There Is a Constitutional Crisis in Canada. You Just Don’t Know It yet.
https://breaking-news.ca/there-is-a-constitutional-crisis-in-canada-you-just-dont-know-it-yet/
On Friday, the B.C. Supreme Court declared Aboriginal title over the entire island of Haida Gwaii—with the consent of both the provincial and federal governments. This follows agreements already signed to transfer ownership and control of the island from the people of Canada to the Haida Nation.
Nobody fully understands what this means.
What we do know is that Aboriginal title is ownership of the land itself. Our governments are now bound by court order to recognize that title and surrender control of Haida Gwaii in accordance with those agreements.
The Haida Nation voted on these agreements. But their members represent only about half the island’s residents. Imagine being among the rest. You are now governed by rulers you cannot elect, accountable only to those who share their ancestry. They now meaningfully own and control your home or business. What is your land worth? What protects you from unfair taxation or regulation? Will your Charter rights even apply under an Aboriginal government?
You may not need to imagine for long.
Premier David Eby’s NDP government is already at dozens of tables negotiating similar agreements across B.C. The only obstacle is overlapping claims. But once those are sorted out, the rest of the province will follow.
If this is what you want—a province carved into dozens of ethnostates ruled by unaccountable elites—then by all means, remain silent. Downplay. Pretend.
We are witnessing an unprecedented betrayal of the Canadian public.
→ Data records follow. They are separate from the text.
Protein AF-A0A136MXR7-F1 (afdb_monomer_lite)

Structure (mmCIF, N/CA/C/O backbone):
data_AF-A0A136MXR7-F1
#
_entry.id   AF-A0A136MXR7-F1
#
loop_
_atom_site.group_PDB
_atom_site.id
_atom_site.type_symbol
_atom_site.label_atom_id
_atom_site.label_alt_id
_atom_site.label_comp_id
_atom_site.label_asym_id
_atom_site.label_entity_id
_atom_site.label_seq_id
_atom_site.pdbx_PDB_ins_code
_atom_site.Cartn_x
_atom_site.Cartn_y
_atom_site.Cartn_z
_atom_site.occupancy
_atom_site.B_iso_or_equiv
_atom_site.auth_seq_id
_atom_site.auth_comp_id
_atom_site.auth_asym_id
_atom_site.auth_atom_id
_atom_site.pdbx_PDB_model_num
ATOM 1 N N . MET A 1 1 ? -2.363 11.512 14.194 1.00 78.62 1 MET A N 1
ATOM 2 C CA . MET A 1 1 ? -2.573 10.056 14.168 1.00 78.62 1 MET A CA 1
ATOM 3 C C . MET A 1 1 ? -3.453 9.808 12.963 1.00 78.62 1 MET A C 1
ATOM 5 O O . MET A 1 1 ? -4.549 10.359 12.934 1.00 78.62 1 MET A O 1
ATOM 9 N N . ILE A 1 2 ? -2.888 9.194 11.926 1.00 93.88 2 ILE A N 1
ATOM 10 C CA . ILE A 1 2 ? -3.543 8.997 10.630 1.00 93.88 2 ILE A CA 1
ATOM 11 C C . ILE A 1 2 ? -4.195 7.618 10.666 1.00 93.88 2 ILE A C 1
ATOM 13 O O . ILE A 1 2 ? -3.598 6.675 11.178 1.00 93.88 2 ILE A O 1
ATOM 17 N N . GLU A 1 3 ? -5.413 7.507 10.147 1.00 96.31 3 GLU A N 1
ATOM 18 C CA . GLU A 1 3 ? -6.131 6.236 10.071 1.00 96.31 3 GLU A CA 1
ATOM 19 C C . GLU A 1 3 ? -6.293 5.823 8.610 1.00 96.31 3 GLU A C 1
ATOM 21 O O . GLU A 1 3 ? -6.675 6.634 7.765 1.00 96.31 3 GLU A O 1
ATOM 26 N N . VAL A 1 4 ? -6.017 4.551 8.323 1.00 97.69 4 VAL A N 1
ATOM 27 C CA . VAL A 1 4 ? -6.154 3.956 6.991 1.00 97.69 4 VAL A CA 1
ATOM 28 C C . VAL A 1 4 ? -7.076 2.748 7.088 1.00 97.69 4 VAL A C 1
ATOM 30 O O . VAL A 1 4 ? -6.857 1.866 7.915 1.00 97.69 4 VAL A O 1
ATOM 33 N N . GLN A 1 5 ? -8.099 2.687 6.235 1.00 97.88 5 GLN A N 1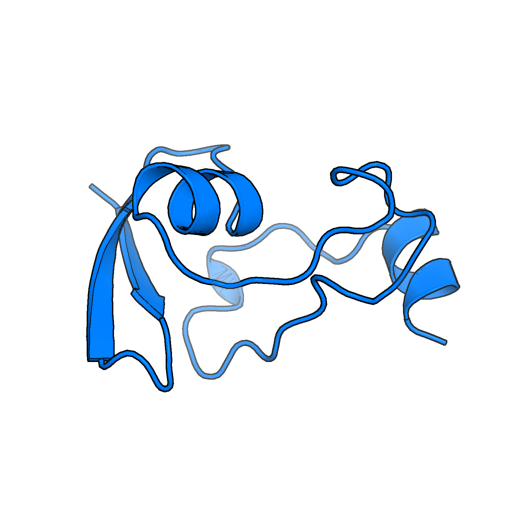
ATOM 34 C CA . GLN A 1 5 ? -9.002 1.539 6.150 1.00 97.88 5 GLN A CA 1
ATOM 35 C C . GLN A 1 5 ? -8.721 0.719 4.886 1.00 97.88 5 GLN A C 1
ATOM 37 O O . GLN A 1 5 ? -8.835 1.219 3.766 1.00 97.88 5 GLN A O 1
ATOM 42 N N . PHE A 1 6 ? -8.413 -0.566 5.059 1.00 97.75 6 PHE A N 1
ATOM 43 C CA . PHE A 1 6 ? -8.186 -1.513 3.972 1.00 97.75 6 PHE A CA 1
ATOM 44 C C . PHE A 1 6 ? -9.432 -2.355 3.689 1.00 97.75 6 PHE A C 1
ATOM 46 O O . PHE A 1 6 ? -9.915 -3.115 4.532 1.00 97.75 6 PHE A O 1
ATOM 53 N N . ASN A 1 7 ? -9.905 -2.282 2.445 1.00 95.06 7 ASN A N 1
ATOM 54 C CA . ASN A 1 7 ? -10.963 -3.132 1.901 1.00 95.06 7 ASN A CA 1
ATOM 55 C C . ASN A 1 7 ? -10.357 -4.195 0.966 1.00 95.06 7 ASN A C 1
ATOM 57 O O . ASN A 1 7 ? -9.410 -3.876 0.249 1.00 95.06 7 ASN A O 1
ATOM 61 N N . PRO A 1 8 ? -10.884 -5.438 0.925 1.00 94.75 8 PRO A N 1
ATOM 62 C CA . PRO A 1 8 ? -12.132 -5.925 1.533 1.00 94.75 8 PRO A CA 1
ATOM 63 C C . PRO A 1 8 ? -11.983 -6.499 2.956 1.00 94.75 8 PRO A C 1
ATOM 65 O O . PRO A 1 8 ? -12.904 -7.150 3.444 1.00 94.75 8 PRO A O 1
ATOM 68 N N . TRP A 1 9 ? -10.836 -6.309 3.609 1.00 95.81 9 TRP A N 1
ATOM 69 C CA . TRP A 1 9 ? -10.565 -6.890 4.930 1.00 95.81 9 TRP A CA 1
ATOM 70 C C . TRP A 1 9 ? -11.301 -6.209 6.090 1.00 95.81 9 TRP A C 1
ATOM 72 O O . TRP A 1 9 ? -11.247 -6.731 7.199 1.00 95.81 9 TRP A O 1
ATOM 82 N N . ASP A 1 10 ? -11.974 -5.080 5.838 1.00 96.00 10 ASP A N 1
ATOM 83 C CA . ASP A 1 10 ? -12.645 -4.255 6.851 1.00 96.00 10 ASP A CA 1
ATOM 84 C C . ASP A 1 10 ? -11.722 -3.958 8.045 1.00 96.00 10 ASP A C 1
ATOM 86 O O . ASP A 1 10 ? -12.092 -4.082 9.213 1.00 96.00 10 ASP A O 1
ATOM 90 N N . LYS A 1 11 ? -10.460 -3.634 7.731 1.00 96.50 11 LYS A N 1
ATOM 91 C CA . LYS A 1 11 ? -9.401 -3.428 8.719 1.00 96.50 11 LYS A CA 1
ATOM 92 C C . LYS A 1 11 ? -8.994 -1.964 8.754 1.00 96.50 11 LYS A C 1
ATOM 94 O O . LYS A 1 11 ? -8.586 -1.422 7.729 1.00 96.50 11 LYS A O 1
ATOM 99 N N . THR A 1 12 ? -9.082 -1.352 9.931 1.00 97.88 12 THR A N 1
ATOM 100 C CA . THR A 1 12 ? -8.579 0.001 10.188 1.00 97.88 12 THR A CA 1
ATOM 101 C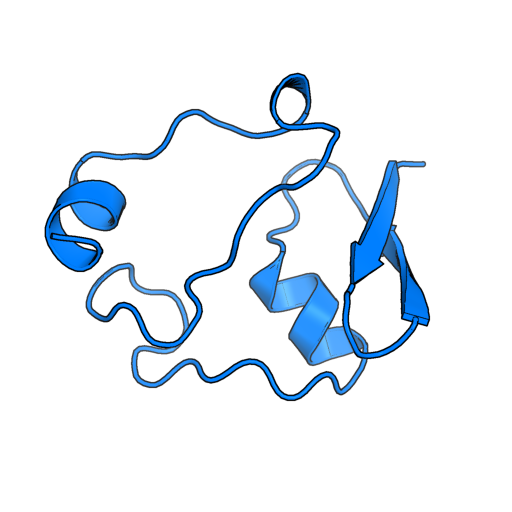 C . THR A 1 12 ? -7.248 -0.082 10.915 1.00 97.88 12 THR A C 1
ATOM 103 O O . THR A 1 12 ? -7.154 -0.721 11.964 1.00 97.88 12 THR A O 1
ATOM 106 N N . CYS A 1 13 ? -6.240 0.579 10.362 1.00 97.00 13 CYS A N 1
ATOM 107 C CA . CYS A 1 13 ? -4.868 0.573 10.845 1.00 97.00 13 CYS A CA 1
ATOM 108 C C . CYS A 1 13 ? -4.435 2.000 11.196 1.00 97.00 13 CYS A C 1
ATOM 110 O O . CYS A 1 13 ? -4.919 2.972 10.607 1.00 97.00 13 CYS A O 1
ATOM 112 N N . GLN A 1 14 ? -3.522 2.115 12.158 1.00 96.56 14 GLN A N 1
ATOM 113 C CA . GLN A 1 14 ? -2.868 3.382 12.469 1.00 96.56 14 GLN A CA 1
ATOM 114 C C . GLN A 1 14 ? -1.669 3.562 11.543 1.00 96.56 14 GLN A C 1
ATOM 116 O O . GLN A 1 14 ? -0.946 2.603 11.298 1.00 96.56 14 GLN A O 1
ATOM 121 N N . ALA A 1 15 ? -1.477 4.779 11.048 1.00 95.88 15 ALA A N 1
ATOM 122 C CA . ALA A 1 15 ? -0.390 5.128 10.149 1.00 95.88 15 ALA A CA 1
ATOM 123 C C . ALA A 1 15 ? 0.419 6.312 10.686 1.00 95.88 15 ALA A C 1
ATOM 125 O O . ALA A 1 15 ? -0.117 7.231 11.330 1.00 95.88 15 ALA A O 1
ATOM 126 N N . GLU A 1 16 ? 1.711 6.290 10.382 1.00 95.62 16 GLU A N 1
ATOM 127 C CA . GLU A 1 16 ? 2.624 7.409 10.590 1.00 95.62 16 GLU A CA 1
ATOM 128 C C . GLU A 1 16 ? 2.729 8.276 9.325 1.00 95.62 16 GLU A C 1
ATOM 130 O O . GLU A 1 16 ? 2.409 7.841 8.217 1.00 95.62 16 GLU A O 1
ATOM 135 N N . GLU A 1 17 ? 3.134 9.540 9.483 1.00 93.75 17 GLU A N 1
ATOM 136 C CA . GLU A 1 17 ? 3.475 10.368 8.320 1.00 93.75 17 GLU A CA 1
ATOM 137 C C . GLU A 1 17 ? 4.653 9.728 7.575 1.00 93.75 17 GLU A C 1
ATOM 139 O O . GLU A 1 17 ? 5.539 9.151 8.199 1.00 93.75 17 GLU A O 1
ATOM 144 N N . GLU A 1 18 ? 4.647 9.823 6.243 1.00 94.00 18 GLU A N 1
ATOM 145 C CA . GLU A 1 18 ? 5.661 9.227 5.353 1.00 94.00 18 GLU A CA 1
ATOM 146 C C . GLU A 1 18 ? 5.672 7.683 5.302 1.00 94.00 18 GLU A C 1
ATOM 148 O O . GLU A 1 18 ? 6.428 7.118 4.515 1.00 94.00 18 GLU A O 1
ATOM 153 N N . GLN A 1 19 ? 4.800 6.996 6.051 1.00 96.06 19 GLN A N 1
ATOM 154 C CA . GLN A 1 19 ? 4.624 5.546 5.952 1.00 96.06 19 GLN A CA 1
ATOM 155 C C . GLN A 1 19 ? 3.821 5.174 4.698 1.00 96.06 19 GLN A C 1
ATOM 157 O O . GLN A 1 19 ? 2.782 5.771 4.395 1.00 96.06 19 GLN A O 1
ATOM 162 N N . THR A 1 20 ? 4.272 4.157 3.967 1.00 96.56 20 THR A N 1
ATOM 163 C CA . THR A 1 20 ? 3.589 3.695 2.756 1.00 96.56 20 THR A CA 1
ATOM 164 C C . THR A 1 20 ? 2.406 2.781 3.079 1.00 96.56 20 THR A C 1
ATOM 166 O O . THR A 1 20 ? 2.384 2.046 4.068 1.00 96.56 20 THR A O 1
ATOM 169 N N . LEU A 1 21 ? 1.415 2.747 2.182 1.00 96.88 21 LEU A N 1
ATOM 170 C CA . LEU A 1 21 ? 0.263 1.846 2.317 1.00 96.88 21 LEU A CA 1
ATOM 171 C C . LEU A 1 21 ? 0.656 0.363 2.208 1.00 96.88 21 LEU A C 1
ATOM 173 O O . LEU A 1 21 ? -0.029 -0.490 2.772 1.00 96.88 21 LEU A O 1
ATOM 177 N N . LEU A 1 22 ? 1.755 0.053 1.508 1.00 97.19 22 LEU A N 1
ATOM 178 C CA . LEU A 1 22 ? 2.306 -1.299 1.439 1.00 97.19 22 LEU A CA 1
ATOM 179 C C . LEU A 1 22 ? 2.910 -1.721 2.785 1.00 97.19 22 LEU A C 1
ATOM 181 O O . LEU A 1 22 ? 2.610 -2.818 3.245 1.00 97.19 22 LEU A O 1
ATOM 185 N N . GLU A 1 23 ? 3.704 -0.864 3.434 1.00 97.56 23 GLU A N 1
ATOM 186 C CA . GLU A 1 23 ? 4.267 -1.151 4.763 1.00 97.56 23 GLU A CA 1
ATOM 187 C C . GLU A 1 23 ? 3.166 -1.430 5.784 1.00 97.56 23 GLU A C 1
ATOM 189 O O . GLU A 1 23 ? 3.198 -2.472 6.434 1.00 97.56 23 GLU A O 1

Worried about American influence? About Beijing’s creeping hand in our politics? Our leaders are literally giving our country away.
Will you let them?
To defend British Columbia and recover Canada, we must stop giving it away.
Canada must withdraw from UNDRIP. Adopted internationally in 2017, made law in B.C. in 2019 with unanimous support—including David Eby and John Rustad—and passed federally in 2021, UNDRIP requires Canadian laws to conform to a framework that demands land be given away and public money flow endlessly to aboriginal groups. It is a disaster that should never have been endorsed. Repeal must be a top priority.
But even repeal will not end the threat. Courts have shown in the Tsilhqot’in and Cowichan cases that they will declare Aboriginal title even against government objections. Why? Because in 1982, Pierre Trudeau entrenched Aboriginal property rights in section 35 of the Constitution—rights not subject to the notwithstanding clause.
That means real change requires constitutional reform.
We must remove the constitutional status of Aboriginal title, so that all Canadians have equal property rights. And we must go further: eliminate all race-based rights and privileges from our Constitution.
This is a true constitutional crisis. But it is also an opportunity: to restore equality, to end division, and to build a Canada that belongs to every citizen equally. The future is still ours to shape—if we choose to fight for it.